Find the line in the entries below that contains "ATOM 114 N N". Repeat it exactly, and every line after it through the line that contains "ATOM 154 C CA".

Stored records ▸
%%

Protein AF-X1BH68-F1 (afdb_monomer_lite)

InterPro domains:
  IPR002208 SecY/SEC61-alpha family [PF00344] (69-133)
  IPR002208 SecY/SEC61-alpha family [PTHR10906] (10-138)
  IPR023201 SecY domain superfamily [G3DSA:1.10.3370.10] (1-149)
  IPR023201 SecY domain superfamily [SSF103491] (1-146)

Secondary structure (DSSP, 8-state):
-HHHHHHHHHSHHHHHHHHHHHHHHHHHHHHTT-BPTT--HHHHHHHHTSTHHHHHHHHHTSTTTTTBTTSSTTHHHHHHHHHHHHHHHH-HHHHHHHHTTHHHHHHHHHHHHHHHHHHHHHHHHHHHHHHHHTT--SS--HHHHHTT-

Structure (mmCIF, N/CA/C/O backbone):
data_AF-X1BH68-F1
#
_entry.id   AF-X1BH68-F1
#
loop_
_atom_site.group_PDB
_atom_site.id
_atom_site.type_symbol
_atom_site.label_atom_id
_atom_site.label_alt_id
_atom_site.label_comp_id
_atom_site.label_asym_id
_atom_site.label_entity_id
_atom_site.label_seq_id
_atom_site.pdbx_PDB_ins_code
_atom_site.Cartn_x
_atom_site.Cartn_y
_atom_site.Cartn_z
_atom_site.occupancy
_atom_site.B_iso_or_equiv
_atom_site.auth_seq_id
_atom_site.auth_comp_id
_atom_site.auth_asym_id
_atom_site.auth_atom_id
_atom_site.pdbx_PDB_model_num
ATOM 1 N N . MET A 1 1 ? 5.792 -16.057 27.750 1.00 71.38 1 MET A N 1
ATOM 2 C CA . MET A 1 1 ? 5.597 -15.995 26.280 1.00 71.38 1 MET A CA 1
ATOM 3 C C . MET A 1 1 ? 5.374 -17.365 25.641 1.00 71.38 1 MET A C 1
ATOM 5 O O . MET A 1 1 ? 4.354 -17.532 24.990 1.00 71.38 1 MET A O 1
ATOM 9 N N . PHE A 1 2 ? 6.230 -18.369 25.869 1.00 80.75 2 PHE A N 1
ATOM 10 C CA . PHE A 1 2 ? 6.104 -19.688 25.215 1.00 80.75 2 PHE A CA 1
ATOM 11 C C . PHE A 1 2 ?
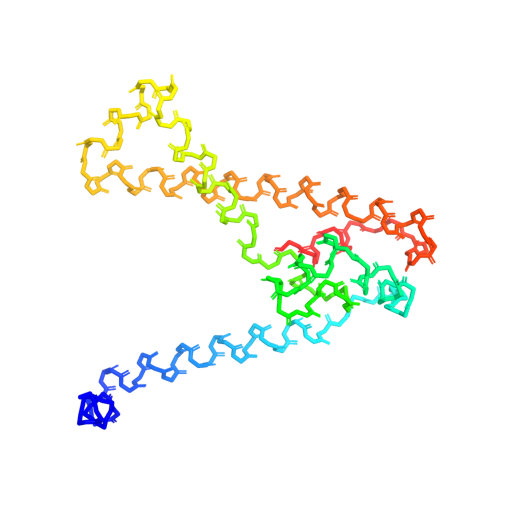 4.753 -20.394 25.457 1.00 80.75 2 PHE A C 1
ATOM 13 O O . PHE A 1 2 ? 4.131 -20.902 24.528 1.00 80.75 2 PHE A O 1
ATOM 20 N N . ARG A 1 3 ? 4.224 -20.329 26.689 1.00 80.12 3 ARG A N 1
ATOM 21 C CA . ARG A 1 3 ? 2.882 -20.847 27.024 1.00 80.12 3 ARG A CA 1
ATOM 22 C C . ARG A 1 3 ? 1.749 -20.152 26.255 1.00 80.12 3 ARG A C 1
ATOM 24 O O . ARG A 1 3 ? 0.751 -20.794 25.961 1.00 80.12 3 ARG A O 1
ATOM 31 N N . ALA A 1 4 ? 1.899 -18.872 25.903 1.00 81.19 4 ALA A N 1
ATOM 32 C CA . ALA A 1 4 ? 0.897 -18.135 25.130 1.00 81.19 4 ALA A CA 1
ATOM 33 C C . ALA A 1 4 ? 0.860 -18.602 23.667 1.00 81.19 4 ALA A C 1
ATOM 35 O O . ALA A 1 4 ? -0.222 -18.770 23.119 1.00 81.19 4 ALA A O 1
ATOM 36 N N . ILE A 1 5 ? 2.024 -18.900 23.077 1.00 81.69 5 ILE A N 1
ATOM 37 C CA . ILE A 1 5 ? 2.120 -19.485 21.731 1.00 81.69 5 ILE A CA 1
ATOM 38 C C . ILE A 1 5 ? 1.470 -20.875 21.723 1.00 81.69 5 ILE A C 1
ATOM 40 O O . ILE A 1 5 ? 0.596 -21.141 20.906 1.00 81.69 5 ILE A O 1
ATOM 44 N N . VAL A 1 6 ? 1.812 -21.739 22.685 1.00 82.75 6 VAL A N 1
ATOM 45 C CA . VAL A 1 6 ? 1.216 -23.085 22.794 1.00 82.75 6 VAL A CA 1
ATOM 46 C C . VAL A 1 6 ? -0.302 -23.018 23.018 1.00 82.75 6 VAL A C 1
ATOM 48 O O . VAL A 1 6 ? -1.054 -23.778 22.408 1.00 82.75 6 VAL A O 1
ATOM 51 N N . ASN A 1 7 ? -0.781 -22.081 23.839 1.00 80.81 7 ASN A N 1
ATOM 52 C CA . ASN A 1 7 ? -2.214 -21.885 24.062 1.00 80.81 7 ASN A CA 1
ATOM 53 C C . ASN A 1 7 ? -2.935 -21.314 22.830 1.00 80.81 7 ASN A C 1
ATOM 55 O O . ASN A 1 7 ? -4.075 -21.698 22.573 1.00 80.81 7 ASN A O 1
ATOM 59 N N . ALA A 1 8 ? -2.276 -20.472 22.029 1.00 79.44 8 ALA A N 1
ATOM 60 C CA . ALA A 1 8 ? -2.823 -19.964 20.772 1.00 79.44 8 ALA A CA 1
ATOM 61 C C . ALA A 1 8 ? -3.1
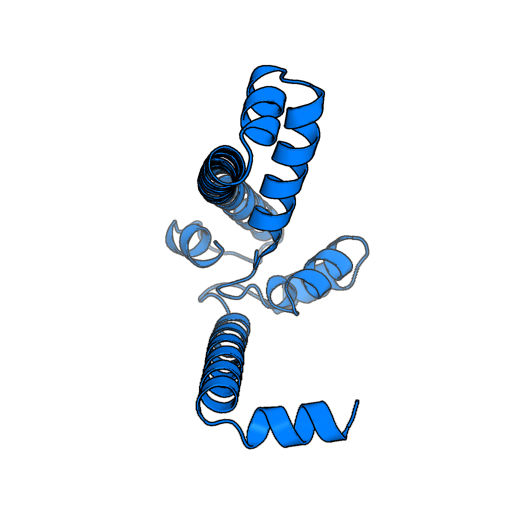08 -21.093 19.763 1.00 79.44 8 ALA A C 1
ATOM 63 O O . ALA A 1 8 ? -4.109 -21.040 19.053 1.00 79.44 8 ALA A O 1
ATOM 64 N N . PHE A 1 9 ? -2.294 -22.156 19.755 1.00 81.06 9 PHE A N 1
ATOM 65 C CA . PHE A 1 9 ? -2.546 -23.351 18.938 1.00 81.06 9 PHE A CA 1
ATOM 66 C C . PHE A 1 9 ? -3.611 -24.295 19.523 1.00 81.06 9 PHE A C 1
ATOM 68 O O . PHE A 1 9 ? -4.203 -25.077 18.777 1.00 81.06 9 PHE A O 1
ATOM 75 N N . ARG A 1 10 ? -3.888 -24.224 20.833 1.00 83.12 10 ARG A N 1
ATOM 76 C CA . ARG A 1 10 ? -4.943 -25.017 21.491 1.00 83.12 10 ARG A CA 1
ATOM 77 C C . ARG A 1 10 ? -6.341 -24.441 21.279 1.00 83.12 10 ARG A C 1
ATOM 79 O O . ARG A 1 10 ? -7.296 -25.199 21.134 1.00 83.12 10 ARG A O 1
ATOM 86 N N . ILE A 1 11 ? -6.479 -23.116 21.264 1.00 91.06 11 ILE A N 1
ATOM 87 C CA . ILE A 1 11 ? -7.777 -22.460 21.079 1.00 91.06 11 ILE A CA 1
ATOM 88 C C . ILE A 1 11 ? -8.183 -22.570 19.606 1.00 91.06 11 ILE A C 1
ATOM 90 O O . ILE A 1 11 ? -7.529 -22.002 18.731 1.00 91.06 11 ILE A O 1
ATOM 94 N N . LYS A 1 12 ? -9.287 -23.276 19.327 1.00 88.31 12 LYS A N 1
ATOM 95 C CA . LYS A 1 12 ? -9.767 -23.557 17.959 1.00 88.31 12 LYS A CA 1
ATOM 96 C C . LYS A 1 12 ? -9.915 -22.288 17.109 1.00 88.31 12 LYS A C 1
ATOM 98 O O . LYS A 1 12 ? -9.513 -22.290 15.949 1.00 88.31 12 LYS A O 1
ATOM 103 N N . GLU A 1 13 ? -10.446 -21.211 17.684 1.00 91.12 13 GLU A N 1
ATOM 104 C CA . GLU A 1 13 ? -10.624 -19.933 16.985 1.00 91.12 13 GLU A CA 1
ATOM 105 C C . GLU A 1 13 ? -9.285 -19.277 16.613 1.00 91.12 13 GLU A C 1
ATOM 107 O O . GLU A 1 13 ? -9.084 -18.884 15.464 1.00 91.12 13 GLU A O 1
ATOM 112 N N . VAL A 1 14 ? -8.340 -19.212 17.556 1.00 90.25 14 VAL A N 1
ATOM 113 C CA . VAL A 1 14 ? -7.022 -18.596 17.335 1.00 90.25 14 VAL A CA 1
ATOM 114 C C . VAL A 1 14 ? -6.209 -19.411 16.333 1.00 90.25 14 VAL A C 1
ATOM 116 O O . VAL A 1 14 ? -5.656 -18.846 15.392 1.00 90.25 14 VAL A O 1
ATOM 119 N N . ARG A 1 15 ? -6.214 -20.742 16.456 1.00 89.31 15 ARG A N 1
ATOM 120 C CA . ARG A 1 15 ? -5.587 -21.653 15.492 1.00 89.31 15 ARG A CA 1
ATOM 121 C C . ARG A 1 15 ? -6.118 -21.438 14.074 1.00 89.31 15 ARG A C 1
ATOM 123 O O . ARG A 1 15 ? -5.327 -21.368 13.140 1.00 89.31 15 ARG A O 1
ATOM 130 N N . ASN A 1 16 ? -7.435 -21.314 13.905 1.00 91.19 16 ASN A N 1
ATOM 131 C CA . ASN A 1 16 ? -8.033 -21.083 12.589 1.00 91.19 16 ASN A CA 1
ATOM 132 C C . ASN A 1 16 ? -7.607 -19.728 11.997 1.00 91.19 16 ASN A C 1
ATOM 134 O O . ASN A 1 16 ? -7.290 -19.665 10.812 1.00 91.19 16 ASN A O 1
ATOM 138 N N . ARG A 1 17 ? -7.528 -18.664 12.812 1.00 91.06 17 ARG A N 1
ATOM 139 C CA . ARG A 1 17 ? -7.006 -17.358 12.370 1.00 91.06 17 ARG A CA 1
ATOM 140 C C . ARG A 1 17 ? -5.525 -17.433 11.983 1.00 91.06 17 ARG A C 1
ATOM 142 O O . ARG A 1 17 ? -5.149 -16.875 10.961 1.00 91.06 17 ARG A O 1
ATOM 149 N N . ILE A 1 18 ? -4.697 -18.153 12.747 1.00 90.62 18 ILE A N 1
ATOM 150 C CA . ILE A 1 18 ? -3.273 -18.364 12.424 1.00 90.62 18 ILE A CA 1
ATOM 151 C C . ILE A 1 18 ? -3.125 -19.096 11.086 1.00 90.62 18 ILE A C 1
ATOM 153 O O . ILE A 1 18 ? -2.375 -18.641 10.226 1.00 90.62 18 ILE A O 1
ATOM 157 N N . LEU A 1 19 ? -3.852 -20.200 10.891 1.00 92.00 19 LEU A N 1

%%
%%

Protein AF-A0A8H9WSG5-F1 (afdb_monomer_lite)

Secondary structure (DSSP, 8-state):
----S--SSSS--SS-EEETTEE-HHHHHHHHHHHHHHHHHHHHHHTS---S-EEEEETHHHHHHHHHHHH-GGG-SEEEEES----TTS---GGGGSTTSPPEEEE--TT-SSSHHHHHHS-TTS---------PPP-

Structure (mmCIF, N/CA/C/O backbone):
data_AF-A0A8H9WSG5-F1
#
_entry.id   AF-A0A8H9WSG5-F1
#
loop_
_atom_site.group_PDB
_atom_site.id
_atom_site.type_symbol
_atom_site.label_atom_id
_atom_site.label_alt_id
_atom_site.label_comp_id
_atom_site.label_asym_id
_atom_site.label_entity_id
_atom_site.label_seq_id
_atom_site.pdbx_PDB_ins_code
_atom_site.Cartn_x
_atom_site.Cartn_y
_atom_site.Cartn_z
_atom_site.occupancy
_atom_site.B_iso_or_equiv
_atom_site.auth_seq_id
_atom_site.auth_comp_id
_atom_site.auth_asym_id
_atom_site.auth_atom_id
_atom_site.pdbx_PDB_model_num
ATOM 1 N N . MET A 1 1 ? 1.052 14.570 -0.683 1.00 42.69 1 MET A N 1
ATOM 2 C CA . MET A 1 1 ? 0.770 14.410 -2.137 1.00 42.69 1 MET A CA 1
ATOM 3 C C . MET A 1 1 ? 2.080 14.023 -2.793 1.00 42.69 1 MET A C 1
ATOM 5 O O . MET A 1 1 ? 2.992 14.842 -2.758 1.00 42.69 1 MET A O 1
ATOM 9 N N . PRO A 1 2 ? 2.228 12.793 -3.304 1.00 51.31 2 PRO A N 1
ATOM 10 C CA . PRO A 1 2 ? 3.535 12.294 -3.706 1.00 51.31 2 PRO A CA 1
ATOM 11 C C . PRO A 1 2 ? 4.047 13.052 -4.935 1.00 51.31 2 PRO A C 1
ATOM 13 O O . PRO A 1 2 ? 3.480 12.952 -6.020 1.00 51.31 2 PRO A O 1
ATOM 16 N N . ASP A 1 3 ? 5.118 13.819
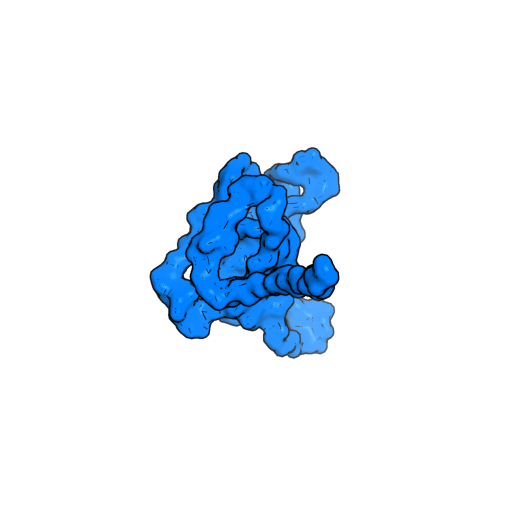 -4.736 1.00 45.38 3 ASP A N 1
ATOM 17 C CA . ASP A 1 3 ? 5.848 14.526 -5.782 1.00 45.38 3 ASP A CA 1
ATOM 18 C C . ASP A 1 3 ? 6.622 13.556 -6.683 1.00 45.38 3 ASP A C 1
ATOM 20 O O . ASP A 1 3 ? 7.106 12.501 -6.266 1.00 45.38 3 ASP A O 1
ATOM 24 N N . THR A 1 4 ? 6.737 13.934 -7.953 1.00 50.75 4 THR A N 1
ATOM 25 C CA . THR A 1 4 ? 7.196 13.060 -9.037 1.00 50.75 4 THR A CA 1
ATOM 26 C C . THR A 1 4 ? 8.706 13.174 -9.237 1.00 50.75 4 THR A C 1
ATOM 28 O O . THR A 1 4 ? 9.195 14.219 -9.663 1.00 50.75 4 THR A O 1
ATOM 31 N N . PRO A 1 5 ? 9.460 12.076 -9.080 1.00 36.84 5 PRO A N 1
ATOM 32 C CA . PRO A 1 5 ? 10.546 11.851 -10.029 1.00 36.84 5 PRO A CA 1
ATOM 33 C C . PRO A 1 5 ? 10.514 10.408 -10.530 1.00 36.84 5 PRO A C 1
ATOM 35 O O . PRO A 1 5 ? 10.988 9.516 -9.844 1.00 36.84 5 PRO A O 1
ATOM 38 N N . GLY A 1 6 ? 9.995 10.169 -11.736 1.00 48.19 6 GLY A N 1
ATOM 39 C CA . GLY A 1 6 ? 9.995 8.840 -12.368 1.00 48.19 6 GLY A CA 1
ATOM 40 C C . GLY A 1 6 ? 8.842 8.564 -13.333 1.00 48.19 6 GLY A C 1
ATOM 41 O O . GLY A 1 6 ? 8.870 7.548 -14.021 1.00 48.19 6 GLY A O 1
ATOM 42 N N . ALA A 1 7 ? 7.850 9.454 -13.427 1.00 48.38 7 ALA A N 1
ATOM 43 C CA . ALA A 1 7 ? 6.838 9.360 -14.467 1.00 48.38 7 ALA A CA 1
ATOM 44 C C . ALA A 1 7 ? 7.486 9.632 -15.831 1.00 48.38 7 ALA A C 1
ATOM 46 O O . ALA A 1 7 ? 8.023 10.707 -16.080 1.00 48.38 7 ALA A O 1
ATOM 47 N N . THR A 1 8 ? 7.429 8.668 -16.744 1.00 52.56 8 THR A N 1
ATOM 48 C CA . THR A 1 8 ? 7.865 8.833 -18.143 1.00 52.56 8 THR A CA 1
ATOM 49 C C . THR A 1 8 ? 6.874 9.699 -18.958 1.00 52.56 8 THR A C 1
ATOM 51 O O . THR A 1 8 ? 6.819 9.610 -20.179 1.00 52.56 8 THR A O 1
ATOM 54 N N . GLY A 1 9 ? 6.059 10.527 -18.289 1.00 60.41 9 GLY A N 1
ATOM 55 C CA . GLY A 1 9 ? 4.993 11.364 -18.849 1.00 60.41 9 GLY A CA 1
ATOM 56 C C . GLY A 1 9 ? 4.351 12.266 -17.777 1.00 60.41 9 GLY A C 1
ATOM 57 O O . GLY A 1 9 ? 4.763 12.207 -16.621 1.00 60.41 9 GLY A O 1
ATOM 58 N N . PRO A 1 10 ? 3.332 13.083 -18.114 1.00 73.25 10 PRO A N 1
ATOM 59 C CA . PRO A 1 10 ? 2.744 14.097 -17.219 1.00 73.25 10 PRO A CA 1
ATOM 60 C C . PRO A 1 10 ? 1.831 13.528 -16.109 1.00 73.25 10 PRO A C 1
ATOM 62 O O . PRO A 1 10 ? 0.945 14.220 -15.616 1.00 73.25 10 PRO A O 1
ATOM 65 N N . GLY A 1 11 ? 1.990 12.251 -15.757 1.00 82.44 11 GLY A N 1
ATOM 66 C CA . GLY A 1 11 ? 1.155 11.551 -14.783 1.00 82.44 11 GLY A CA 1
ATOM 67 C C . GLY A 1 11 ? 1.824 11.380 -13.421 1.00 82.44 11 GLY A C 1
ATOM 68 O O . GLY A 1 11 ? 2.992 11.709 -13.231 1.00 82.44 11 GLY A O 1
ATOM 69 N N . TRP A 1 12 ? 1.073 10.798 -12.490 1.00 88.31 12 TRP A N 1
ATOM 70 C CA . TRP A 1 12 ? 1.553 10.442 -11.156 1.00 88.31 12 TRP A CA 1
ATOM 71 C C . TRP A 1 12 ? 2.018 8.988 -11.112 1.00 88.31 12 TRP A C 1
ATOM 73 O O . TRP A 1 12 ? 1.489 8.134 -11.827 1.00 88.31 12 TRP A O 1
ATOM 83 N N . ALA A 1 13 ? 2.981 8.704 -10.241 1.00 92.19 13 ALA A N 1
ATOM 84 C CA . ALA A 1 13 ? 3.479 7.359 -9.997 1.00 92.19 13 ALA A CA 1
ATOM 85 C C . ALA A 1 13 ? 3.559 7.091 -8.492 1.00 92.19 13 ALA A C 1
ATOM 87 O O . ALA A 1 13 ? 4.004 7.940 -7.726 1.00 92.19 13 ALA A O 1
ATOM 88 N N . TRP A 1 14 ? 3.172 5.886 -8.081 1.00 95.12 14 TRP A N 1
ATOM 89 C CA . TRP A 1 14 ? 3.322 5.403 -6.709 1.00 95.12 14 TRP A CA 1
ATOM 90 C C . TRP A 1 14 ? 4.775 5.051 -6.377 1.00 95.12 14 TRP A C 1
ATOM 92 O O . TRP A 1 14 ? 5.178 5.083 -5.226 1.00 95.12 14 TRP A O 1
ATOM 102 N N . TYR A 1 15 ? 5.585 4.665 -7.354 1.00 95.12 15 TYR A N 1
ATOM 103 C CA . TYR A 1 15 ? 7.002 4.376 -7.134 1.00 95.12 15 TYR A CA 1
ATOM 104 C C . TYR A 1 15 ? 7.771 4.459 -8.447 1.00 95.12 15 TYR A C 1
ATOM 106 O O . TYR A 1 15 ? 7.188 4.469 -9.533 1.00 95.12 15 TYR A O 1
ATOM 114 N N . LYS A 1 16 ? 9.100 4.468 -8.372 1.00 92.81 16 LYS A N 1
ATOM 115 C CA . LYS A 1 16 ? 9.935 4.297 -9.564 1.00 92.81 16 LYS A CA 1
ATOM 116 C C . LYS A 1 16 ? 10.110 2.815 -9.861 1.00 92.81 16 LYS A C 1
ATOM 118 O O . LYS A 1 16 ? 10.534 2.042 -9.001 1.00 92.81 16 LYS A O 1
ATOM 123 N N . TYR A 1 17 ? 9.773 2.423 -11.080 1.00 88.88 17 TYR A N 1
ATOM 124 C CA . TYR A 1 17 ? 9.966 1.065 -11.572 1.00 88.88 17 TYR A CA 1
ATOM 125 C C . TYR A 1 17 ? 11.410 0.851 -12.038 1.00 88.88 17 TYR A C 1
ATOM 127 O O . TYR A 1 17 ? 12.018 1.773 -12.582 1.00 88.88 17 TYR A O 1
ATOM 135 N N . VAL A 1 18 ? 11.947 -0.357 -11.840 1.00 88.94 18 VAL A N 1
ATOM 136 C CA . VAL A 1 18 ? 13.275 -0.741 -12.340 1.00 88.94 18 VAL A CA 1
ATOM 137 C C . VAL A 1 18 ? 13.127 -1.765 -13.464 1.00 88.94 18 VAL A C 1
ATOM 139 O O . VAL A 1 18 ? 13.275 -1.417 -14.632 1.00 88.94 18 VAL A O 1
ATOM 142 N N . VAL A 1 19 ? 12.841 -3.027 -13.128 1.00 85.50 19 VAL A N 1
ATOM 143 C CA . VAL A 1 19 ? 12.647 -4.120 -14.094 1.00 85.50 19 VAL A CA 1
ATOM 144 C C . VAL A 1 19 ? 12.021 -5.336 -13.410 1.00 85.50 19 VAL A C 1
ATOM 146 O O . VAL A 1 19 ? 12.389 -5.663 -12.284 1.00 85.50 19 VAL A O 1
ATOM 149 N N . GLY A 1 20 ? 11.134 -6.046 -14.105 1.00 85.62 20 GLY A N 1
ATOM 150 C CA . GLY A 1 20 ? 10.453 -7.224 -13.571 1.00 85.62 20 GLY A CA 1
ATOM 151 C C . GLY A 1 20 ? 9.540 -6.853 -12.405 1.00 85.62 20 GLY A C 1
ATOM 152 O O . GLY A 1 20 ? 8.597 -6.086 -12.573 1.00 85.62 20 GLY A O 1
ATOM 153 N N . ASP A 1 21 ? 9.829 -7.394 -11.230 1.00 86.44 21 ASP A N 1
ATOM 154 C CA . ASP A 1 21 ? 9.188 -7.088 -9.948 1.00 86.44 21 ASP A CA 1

%%

Answer for the task ▸
ATOM 114 N N . LYS A 1 16 ? 9.100 4.468 -8.372 1.00 92.81 16 LYS A N 1
ATOM 115 C CA . LYS A 1 16 ? 9.935 4.297 -9.564 1.00 92.81 16 LYS A CA 1
ATOM 116 C C . LYS A 1 16 ? 10.110 2.815 -9.861 1.00 92.81 16 LYS A C 1
ATOM 118 O O . LYS A 1 16 ? 10.534 2.042 -9.001 1.00 92.81 16 LYS A O 1
ATOM 123 N N . TYR A 1 17 ? 9.773 2.423 -11.080 1.00 88.88 17 TYR A N 1
ATOM 124 C CA . TYR A 1 17 ? 9.966 1.065 -11.572 1.00 88.88 17 TYR A CA 1
ATOM 125 C C . TYR A 1 17 ? 11.410 0.851 -12.038 1.00 88.88 17 TYR A C 1
ATOM 127 O O . TYR A 1 17 ? 12.018 1.773 -12.582 1.00 88.88 17 TYR A O 1
ATOM 135 N N . VAL A 1 18 ? 11.947 -0.357 -11.840 1.00 88.94 18 VAL A N 1
ATOM 136 C CA . VAL A 1 18 ? 13.275 -0.741 -12.340 1.00 88.94 18 VAL A CA 1
ATOM 137 C C . VAL A 1 18 ? 13.127 -1.765 -13.464 1.00 88.94 18 VAL A C 1
ATOM 139 O O . VAL A 1 18 ? 13.275 -1.417 -14.632 1.00 88.94 18 VAL A O 1
ATOM 142 N N . VAL A 1 19 ? 12.841 -3.027 -13.128 1.00 85.50 19 VAL A N 1
ATOM 143 C CA . VAL A 1 19 ? 12.647 -4.120 -14.094 1.00 85.50 19 VAL A CA 1
ATOM 144 C C . VAL A 1 19 ? 12.021 -5.336 -13.410 1.00 85.50 19 VAL A C 1
ATOM 146 O O . VAL A 1 19 ? 12.389 -5.663 -12.284 1.00 85.50 19 VAL A O 1
ATOM 149 N N . GLY A 1 20 ? 11.134 -6.046 -14.105 1.00 85.62 20 GLY A N 1
ATOM 150 C CA . GLY A 1 20 ? 10.453 -7.224 -13.571 1.00 85.62 20 GLY A CA 1
ATOM 151 C C . GLY A 1 20 ? 9.540 -6.853 -12.405 1.00 85.62 20 GLY A C 1
ATOM 152 O O . GLY A 1 20 ? 8.597 -6.086 -12.573 1.00 85.62 20 GLY A O 1
ATOM 153 N N . ASP A 1 21 ? 9.829 -7.394 -11.230 1.00 86.44 21 ASP A N 1
ATOM 154 C CA . ASP A 1 21 ? 9.188 -7.088 -9.948 1.00 86.44 21 ASP A CA 1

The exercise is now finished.